> **REQUIRED ACTION**
Restate verbatim the span of lines below between the line with "ATOM 48 N N" and the line with "ATOM 69 O O", including those two lines, and only that span.

> **DATA FOR THIS TASK**
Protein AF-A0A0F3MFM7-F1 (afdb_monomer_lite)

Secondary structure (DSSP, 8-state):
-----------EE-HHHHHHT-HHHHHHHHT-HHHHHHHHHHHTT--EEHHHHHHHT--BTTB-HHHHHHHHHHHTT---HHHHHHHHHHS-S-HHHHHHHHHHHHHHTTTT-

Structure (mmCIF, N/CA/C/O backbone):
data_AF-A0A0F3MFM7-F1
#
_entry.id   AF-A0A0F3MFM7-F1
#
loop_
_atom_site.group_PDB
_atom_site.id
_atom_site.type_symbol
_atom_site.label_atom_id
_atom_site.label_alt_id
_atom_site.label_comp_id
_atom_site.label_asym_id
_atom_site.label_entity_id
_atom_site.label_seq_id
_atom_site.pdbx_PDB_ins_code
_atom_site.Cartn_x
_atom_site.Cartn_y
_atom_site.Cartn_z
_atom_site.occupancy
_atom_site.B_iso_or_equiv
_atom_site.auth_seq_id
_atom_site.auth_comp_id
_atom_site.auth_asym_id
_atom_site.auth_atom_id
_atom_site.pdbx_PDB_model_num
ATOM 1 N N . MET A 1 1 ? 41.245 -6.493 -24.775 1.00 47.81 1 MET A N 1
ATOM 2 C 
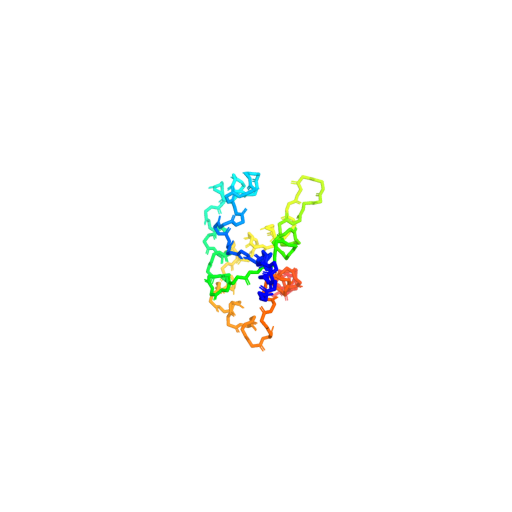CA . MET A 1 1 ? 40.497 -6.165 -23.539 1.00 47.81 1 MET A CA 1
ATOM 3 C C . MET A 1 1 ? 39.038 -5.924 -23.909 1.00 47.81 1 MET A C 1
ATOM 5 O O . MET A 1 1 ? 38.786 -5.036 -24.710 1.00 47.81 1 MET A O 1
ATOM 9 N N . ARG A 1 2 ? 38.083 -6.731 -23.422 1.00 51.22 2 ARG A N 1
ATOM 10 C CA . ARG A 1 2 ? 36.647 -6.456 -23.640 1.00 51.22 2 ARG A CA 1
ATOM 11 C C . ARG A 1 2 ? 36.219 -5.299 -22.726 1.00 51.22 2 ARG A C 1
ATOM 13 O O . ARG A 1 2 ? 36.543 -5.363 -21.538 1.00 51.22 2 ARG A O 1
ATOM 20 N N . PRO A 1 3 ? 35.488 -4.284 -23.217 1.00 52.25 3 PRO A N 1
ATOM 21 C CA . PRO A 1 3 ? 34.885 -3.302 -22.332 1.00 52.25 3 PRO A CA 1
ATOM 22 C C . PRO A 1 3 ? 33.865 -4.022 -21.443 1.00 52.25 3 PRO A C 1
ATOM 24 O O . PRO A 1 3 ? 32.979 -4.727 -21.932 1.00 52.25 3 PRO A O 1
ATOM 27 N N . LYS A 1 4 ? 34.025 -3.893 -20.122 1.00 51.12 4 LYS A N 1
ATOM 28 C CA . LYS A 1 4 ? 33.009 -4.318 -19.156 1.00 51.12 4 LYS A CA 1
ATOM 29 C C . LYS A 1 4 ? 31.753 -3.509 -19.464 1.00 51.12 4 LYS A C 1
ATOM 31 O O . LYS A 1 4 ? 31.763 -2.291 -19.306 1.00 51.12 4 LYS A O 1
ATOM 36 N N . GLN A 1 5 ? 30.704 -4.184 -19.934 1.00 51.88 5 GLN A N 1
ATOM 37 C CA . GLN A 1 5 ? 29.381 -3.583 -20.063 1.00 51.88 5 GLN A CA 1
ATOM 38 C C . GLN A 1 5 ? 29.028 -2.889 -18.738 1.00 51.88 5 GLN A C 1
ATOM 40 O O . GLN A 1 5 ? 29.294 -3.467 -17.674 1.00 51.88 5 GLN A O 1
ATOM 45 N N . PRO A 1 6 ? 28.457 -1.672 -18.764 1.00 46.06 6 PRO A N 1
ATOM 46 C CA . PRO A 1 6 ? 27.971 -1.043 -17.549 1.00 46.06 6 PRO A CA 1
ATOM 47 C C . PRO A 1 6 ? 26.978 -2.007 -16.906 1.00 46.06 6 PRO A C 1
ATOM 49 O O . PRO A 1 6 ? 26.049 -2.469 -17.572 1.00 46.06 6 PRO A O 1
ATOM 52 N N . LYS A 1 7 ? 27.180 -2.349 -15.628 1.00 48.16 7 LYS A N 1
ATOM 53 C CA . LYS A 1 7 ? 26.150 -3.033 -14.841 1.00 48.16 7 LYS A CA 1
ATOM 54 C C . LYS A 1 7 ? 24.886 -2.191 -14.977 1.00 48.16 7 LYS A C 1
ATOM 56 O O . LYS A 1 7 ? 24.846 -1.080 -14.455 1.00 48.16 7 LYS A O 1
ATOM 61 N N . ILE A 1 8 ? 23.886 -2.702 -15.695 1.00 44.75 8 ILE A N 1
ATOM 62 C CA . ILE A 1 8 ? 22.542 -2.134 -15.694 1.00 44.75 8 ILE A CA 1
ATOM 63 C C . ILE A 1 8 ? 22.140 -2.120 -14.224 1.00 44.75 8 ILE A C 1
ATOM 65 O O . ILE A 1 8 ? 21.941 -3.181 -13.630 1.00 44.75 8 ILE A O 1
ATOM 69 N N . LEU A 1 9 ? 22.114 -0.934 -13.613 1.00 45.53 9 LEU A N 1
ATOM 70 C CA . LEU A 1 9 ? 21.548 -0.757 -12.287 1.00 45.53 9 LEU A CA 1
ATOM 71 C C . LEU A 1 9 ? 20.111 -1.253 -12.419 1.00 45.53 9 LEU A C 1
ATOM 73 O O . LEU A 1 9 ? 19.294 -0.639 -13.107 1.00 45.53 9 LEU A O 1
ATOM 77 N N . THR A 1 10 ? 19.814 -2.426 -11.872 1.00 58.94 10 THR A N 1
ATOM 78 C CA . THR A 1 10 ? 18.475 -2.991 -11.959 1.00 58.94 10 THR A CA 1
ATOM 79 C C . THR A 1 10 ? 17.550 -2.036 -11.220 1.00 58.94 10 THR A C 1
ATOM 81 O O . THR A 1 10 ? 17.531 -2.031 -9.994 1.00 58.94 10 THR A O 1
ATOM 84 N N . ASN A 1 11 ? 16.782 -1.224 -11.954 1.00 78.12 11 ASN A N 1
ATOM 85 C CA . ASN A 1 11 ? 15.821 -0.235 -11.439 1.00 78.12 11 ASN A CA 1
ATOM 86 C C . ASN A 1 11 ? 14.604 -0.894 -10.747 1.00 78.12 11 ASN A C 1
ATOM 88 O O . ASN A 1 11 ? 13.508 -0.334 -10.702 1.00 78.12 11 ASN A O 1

==

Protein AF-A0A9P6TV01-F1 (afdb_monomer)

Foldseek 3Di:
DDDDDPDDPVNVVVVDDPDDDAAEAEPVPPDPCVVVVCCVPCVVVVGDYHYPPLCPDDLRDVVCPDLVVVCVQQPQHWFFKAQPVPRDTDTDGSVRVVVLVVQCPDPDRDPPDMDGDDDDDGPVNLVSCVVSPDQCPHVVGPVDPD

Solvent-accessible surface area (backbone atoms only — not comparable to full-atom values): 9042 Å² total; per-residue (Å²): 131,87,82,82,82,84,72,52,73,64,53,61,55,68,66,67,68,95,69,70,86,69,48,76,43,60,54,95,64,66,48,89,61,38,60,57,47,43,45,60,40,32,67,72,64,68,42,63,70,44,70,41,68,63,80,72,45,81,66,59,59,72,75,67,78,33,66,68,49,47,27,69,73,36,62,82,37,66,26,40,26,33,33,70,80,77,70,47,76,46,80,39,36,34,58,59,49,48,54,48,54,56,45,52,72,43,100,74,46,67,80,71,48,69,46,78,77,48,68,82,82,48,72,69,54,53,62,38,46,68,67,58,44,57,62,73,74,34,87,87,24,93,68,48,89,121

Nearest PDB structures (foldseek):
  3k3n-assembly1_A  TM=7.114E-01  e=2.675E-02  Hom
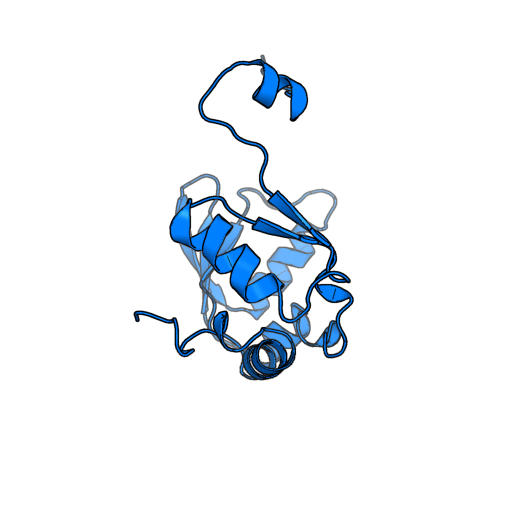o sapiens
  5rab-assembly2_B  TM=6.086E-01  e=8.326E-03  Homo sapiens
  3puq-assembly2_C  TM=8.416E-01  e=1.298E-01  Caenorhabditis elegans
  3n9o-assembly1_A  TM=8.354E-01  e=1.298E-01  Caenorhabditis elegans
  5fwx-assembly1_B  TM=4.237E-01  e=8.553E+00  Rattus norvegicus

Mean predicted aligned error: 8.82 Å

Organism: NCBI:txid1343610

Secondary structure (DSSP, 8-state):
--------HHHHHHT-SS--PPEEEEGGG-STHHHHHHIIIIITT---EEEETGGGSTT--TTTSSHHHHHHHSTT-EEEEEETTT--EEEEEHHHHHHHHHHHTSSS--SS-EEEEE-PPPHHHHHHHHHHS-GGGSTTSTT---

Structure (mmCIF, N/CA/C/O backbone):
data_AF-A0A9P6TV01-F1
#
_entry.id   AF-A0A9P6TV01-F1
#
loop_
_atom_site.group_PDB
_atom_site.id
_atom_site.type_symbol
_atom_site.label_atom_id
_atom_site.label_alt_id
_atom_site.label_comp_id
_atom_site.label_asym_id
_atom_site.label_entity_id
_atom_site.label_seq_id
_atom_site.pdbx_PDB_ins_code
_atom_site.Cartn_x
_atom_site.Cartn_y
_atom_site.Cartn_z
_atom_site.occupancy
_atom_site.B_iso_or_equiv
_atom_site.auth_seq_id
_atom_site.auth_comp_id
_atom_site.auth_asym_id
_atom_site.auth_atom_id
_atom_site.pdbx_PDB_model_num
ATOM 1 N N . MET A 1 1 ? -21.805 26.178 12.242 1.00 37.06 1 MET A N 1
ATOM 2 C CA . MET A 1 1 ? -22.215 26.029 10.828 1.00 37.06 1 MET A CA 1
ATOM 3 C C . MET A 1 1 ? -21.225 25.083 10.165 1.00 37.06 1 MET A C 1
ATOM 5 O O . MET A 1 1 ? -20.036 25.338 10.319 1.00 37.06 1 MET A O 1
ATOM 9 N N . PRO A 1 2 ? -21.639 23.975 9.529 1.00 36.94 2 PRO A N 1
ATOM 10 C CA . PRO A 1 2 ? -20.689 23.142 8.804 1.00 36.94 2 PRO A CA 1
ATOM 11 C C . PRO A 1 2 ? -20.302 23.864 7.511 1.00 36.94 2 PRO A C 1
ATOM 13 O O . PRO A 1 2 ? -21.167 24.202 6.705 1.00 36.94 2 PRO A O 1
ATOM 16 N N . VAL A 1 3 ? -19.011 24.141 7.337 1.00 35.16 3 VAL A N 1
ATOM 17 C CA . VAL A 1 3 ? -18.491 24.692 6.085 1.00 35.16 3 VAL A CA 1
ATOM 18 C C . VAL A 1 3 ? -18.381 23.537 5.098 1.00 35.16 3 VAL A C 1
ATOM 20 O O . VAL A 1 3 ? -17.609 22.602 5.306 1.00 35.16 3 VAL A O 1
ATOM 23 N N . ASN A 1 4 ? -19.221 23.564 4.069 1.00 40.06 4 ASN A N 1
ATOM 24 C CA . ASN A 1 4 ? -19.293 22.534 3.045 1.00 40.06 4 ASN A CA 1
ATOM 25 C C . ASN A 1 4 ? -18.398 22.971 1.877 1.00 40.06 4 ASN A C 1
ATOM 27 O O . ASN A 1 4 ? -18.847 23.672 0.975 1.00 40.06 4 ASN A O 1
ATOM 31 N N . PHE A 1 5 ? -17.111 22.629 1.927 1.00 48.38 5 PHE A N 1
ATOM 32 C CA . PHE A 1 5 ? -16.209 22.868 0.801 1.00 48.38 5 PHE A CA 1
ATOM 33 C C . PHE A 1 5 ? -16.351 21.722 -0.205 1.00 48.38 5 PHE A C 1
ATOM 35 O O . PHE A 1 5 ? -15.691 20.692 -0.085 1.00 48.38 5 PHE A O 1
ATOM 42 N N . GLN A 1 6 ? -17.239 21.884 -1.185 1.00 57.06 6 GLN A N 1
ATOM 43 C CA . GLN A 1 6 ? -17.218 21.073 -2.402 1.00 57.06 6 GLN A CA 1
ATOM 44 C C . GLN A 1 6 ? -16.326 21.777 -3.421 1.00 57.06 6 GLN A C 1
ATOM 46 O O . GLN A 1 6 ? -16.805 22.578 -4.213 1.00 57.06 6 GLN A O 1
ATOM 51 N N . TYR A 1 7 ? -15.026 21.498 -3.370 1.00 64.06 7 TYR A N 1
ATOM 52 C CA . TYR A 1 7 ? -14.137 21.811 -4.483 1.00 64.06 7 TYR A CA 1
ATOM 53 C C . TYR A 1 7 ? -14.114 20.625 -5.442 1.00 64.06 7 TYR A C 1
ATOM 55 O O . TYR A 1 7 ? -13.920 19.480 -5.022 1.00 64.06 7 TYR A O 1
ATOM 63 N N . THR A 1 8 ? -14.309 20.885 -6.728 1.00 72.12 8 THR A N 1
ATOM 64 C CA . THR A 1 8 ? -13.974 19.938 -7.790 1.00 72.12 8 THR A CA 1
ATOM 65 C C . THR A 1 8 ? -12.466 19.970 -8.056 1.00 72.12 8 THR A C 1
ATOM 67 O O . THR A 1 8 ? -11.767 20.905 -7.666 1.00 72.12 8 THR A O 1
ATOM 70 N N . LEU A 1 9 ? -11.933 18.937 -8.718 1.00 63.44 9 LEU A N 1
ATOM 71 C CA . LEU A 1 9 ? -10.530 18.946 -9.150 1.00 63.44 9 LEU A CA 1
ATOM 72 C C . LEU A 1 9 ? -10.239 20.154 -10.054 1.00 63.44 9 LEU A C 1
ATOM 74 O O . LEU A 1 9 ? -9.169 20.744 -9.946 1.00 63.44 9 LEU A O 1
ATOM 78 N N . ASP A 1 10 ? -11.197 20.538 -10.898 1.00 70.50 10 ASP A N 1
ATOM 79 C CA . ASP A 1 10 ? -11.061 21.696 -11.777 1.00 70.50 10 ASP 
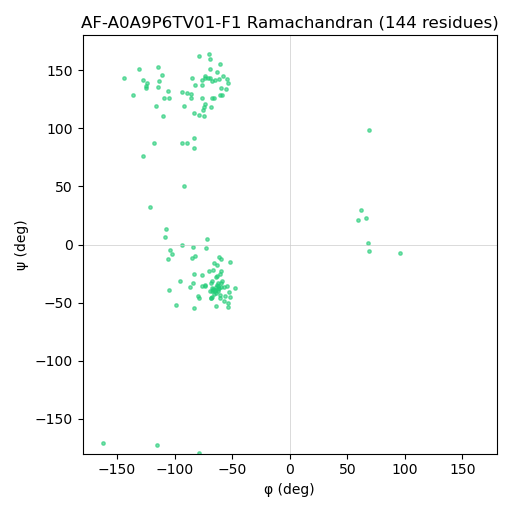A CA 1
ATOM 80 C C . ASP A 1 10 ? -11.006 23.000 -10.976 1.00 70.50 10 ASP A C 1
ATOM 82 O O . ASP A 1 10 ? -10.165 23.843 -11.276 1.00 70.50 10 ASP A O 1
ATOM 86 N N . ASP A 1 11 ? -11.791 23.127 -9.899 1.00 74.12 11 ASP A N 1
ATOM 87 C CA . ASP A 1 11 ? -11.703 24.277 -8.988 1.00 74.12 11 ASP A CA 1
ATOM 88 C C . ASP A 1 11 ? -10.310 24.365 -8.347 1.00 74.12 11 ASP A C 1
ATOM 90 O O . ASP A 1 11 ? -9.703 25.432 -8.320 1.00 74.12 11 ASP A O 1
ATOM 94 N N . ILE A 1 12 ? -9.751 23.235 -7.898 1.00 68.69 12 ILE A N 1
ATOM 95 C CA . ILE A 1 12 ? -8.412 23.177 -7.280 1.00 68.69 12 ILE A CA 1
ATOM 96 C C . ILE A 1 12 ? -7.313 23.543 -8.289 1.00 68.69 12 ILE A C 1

==

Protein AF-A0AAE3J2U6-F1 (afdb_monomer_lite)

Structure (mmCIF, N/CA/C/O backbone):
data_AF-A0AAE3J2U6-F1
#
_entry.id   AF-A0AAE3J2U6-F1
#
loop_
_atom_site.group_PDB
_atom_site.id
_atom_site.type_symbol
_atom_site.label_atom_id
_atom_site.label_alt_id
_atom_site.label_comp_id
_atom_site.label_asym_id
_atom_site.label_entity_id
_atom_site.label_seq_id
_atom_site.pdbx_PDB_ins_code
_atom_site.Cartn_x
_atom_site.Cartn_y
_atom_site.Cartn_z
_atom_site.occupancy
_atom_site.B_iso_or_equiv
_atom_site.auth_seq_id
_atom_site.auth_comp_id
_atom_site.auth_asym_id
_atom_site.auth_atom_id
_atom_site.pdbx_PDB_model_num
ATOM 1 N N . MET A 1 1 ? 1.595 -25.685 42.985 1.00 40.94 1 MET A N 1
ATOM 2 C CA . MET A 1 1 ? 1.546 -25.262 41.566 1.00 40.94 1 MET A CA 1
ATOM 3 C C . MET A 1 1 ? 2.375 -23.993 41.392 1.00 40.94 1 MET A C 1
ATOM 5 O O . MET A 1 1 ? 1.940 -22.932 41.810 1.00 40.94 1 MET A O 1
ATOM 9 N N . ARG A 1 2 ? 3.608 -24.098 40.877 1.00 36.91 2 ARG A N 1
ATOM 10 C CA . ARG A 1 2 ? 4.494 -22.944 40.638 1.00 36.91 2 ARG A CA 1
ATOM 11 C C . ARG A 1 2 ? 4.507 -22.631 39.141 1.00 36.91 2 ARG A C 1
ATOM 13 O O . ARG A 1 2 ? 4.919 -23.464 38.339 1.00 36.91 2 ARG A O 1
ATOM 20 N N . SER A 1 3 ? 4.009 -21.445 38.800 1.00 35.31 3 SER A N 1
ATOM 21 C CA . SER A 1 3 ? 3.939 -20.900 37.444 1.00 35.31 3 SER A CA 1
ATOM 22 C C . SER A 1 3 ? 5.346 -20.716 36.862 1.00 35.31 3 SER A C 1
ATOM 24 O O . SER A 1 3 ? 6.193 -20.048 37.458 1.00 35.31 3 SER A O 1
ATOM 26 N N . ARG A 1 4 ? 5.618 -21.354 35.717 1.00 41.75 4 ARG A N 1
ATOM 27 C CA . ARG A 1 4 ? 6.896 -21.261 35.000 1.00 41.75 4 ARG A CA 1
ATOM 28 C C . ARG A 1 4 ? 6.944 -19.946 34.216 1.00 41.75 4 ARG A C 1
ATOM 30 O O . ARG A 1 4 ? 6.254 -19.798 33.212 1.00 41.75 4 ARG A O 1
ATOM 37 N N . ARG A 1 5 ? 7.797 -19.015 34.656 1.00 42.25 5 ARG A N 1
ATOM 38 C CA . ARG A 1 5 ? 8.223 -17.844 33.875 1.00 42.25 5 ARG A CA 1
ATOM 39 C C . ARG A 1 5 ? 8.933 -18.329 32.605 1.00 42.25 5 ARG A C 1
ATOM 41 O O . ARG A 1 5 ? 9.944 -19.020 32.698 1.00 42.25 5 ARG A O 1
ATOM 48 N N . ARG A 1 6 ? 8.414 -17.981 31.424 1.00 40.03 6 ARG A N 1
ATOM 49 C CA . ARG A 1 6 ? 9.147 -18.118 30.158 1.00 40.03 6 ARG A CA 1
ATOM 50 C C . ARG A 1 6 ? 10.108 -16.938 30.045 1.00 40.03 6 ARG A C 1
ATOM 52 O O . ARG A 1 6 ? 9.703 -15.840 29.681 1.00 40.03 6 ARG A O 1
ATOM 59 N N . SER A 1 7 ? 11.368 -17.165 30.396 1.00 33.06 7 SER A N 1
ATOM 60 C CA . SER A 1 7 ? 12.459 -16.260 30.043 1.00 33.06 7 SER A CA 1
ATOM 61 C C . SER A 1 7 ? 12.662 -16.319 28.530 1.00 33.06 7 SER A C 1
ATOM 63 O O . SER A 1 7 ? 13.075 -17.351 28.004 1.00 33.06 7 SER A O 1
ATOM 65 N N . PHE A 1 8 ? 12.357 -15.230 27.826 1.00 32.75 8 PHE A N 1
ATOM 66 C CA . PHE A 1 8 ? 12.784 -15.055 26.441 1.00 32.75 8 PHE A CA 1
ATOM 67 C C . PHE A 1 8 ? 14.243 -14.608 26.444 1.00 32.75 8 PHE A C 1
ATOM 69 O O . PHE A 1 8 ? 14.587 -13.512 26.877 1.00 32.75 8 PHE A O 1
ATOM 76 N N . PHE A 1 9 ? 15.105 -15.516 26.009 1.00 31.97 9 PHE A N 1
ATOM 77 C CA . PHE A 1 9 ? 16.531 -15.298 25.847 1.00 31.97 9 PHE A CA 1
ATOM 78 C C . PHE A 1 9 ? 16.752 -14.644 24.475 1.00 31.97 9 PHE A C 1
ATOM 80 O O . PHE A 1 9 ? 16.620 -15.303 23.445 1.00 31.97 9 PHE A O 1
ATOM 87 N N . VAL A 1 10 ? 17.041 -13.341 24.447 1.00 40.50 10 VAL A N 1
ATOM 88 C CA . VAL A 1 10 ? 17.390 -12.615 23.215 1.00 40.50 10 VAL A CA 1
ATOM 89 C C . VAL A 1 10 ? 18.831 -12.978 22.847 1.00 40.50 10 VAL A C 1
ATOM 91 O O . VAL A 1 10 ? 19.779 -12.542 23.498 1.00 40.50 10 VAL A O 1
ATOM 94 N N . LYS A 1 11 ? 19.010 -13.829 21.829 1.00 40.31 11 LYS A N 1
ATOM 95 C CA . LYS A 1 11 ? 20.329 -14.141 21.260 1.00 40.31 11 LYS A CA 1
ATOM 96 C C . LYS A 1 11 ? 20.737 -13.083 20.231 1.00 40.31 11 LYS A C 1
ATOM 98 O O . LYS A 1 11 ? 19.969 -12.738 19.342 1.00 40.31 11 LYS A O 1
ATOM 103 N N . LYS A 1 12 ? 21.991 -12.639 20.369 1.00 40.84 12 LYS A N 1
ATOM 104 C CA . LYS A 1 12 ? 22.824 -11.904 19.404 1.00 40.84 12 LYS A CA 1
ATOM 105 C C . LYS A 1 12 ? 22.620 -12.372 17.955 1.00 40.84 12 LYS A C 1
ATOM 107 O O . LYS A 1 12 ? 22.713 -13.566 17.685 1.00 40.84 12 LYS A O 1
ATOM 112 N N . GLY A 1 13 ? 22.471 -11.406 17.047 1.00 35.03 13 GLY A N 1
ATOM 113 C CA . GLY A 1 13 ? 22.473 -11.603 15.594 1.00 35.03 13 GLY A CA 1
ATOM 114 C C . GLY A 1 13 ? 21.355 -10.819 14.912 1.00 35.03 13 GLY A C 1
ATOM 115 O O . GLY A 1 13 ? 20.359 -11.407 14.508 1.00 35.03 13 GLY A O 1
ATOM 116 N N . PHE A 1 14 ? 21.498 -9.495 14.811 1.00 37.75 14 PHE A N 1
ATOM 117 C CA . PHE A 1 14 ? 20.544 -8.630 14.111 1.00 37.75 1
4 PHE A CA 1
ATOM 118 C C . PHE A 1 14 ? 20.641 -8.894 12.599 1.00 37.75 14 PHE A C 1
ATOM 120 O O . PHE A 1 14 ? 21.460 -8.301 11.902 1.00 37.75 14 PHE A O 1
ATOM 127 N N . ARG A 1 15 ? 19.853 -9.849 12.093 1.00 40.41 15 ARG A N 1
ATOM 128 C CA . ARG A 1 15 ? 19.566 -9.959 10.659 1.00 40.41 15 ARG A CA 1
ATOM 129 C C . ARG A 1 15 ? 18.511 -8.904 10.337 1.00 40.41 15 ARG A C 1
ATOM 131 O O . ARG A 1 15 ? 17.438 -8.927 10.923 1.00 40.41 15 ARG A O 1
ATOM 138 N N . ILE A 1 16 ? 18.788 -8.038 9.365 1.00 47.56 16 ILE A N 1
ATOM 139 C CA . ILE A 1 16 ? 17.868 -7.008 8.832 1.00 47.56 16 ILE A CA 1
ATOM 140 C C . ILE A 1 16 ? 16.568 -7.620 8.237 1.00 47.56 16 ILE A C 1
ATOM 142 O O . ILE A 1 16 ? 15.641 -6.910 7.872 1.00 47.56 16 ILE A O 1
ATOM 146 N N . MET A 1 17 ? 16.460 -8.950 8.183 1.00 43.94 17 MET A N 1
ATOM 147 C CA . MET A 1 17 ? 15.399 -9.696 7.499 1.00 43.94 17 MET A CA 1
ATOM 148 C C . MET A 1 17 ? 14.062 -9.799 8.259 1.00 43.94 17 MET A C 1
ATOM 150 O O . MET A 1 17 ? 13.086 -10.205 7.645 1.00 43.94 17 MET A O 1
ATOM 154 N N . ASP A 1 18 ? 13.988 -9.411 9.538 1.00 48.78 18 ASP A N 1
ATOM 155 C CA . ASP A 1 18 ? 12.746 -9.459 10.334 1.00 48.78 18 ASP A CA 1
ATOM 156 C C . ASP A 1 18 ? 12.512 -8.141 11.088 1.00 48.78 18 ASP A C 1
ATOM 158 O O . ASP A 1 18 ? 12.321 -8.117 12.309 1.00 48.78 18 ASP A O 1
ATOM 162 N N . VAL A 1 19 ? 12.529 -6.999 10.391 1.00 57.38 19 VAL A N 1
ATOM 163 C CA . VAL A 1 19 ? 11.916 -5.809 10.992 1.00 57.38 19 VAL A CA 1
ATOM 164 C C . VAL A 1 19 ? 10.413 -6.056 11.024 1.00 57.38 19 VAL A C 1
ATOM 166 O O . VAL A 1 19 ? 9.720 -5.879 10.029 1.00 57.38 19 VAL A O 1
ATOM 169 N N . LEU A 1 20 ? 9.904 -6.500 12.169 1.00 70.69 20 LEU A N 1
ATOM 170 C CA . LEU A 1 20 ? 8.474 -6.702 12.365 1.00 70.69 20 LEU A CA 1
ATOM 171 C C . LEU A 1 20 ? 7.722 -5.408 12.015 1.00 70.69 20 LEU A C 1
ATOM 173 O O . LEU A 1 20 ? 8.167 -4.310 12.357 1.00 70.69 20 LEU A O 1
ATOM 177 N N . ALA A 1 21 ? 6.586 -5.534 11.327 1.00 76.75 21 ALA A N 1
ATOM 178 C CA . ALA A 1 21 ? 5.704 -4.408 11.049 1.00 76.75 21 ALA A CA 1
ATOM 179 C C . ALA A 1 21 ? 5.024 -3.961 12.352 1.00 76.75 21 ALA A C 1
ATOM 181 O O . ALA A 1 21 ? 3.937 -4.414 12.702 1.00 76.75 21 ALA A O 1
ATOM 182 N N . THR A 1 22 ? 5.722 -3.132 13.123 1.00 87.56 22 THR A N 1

> **WRITTEN ANSWER**
ATOM 48 N N . ARG A 1 6 ? 8.414 -17.981 31.424 1.00 40.03 6 ARG A N 1
ATOM 49 C CA . ARG A 1 6 ? 9.147 -18.118 30.158 1.00 40.03 6 ARG A CA 1
ATOM 50 C C . ARG A 1 6 ? 10.108 -16.938 30.045 1.00 40.03 6 ARG A C 1
ATOM 52 O O . ARG A 1 6 ? 9.703 -15.840 29.681 1.00 40.03 6 ARG A O 1
ATOM 59 N N . SER A 1 7 ? 11.368 -17.165 30.396 1.00 33.06 7 SER A N 1
ATOM 60 C CA . SER A 1 7 ? 12.459 -16.260 30.043 1.00 33.06 7 SER A CA 1
ATOM 61 C C . SER A 1 7 ? 12.662 -16.319 28.530 1.00 33.06 7 SER A C 1
ATOM 63 O O . SER A 1 7 ? 13.075 -17.351 28.004 1.00 33.06 7 SER A O 1
ATOM 65 N N . PHE A 1 8 ? 12.357 -15.230 27.826 1.00 32.75 8 PHE A N 1
ATOM 66 C CA . PHE A 1 8 ? 12.784 -15.055 26.441 1.00 32.75 8 PHE A CA 1
ATOM 67 C C . PHE A 1 8 ? 14.243 -14.608 26.444 1.00 32.75 8 PHE A C 1
ATOM 69 O O . PHE A 1 8 ? 14.587 -13.512 26.877 1.00 32.75 8 PHE A O 1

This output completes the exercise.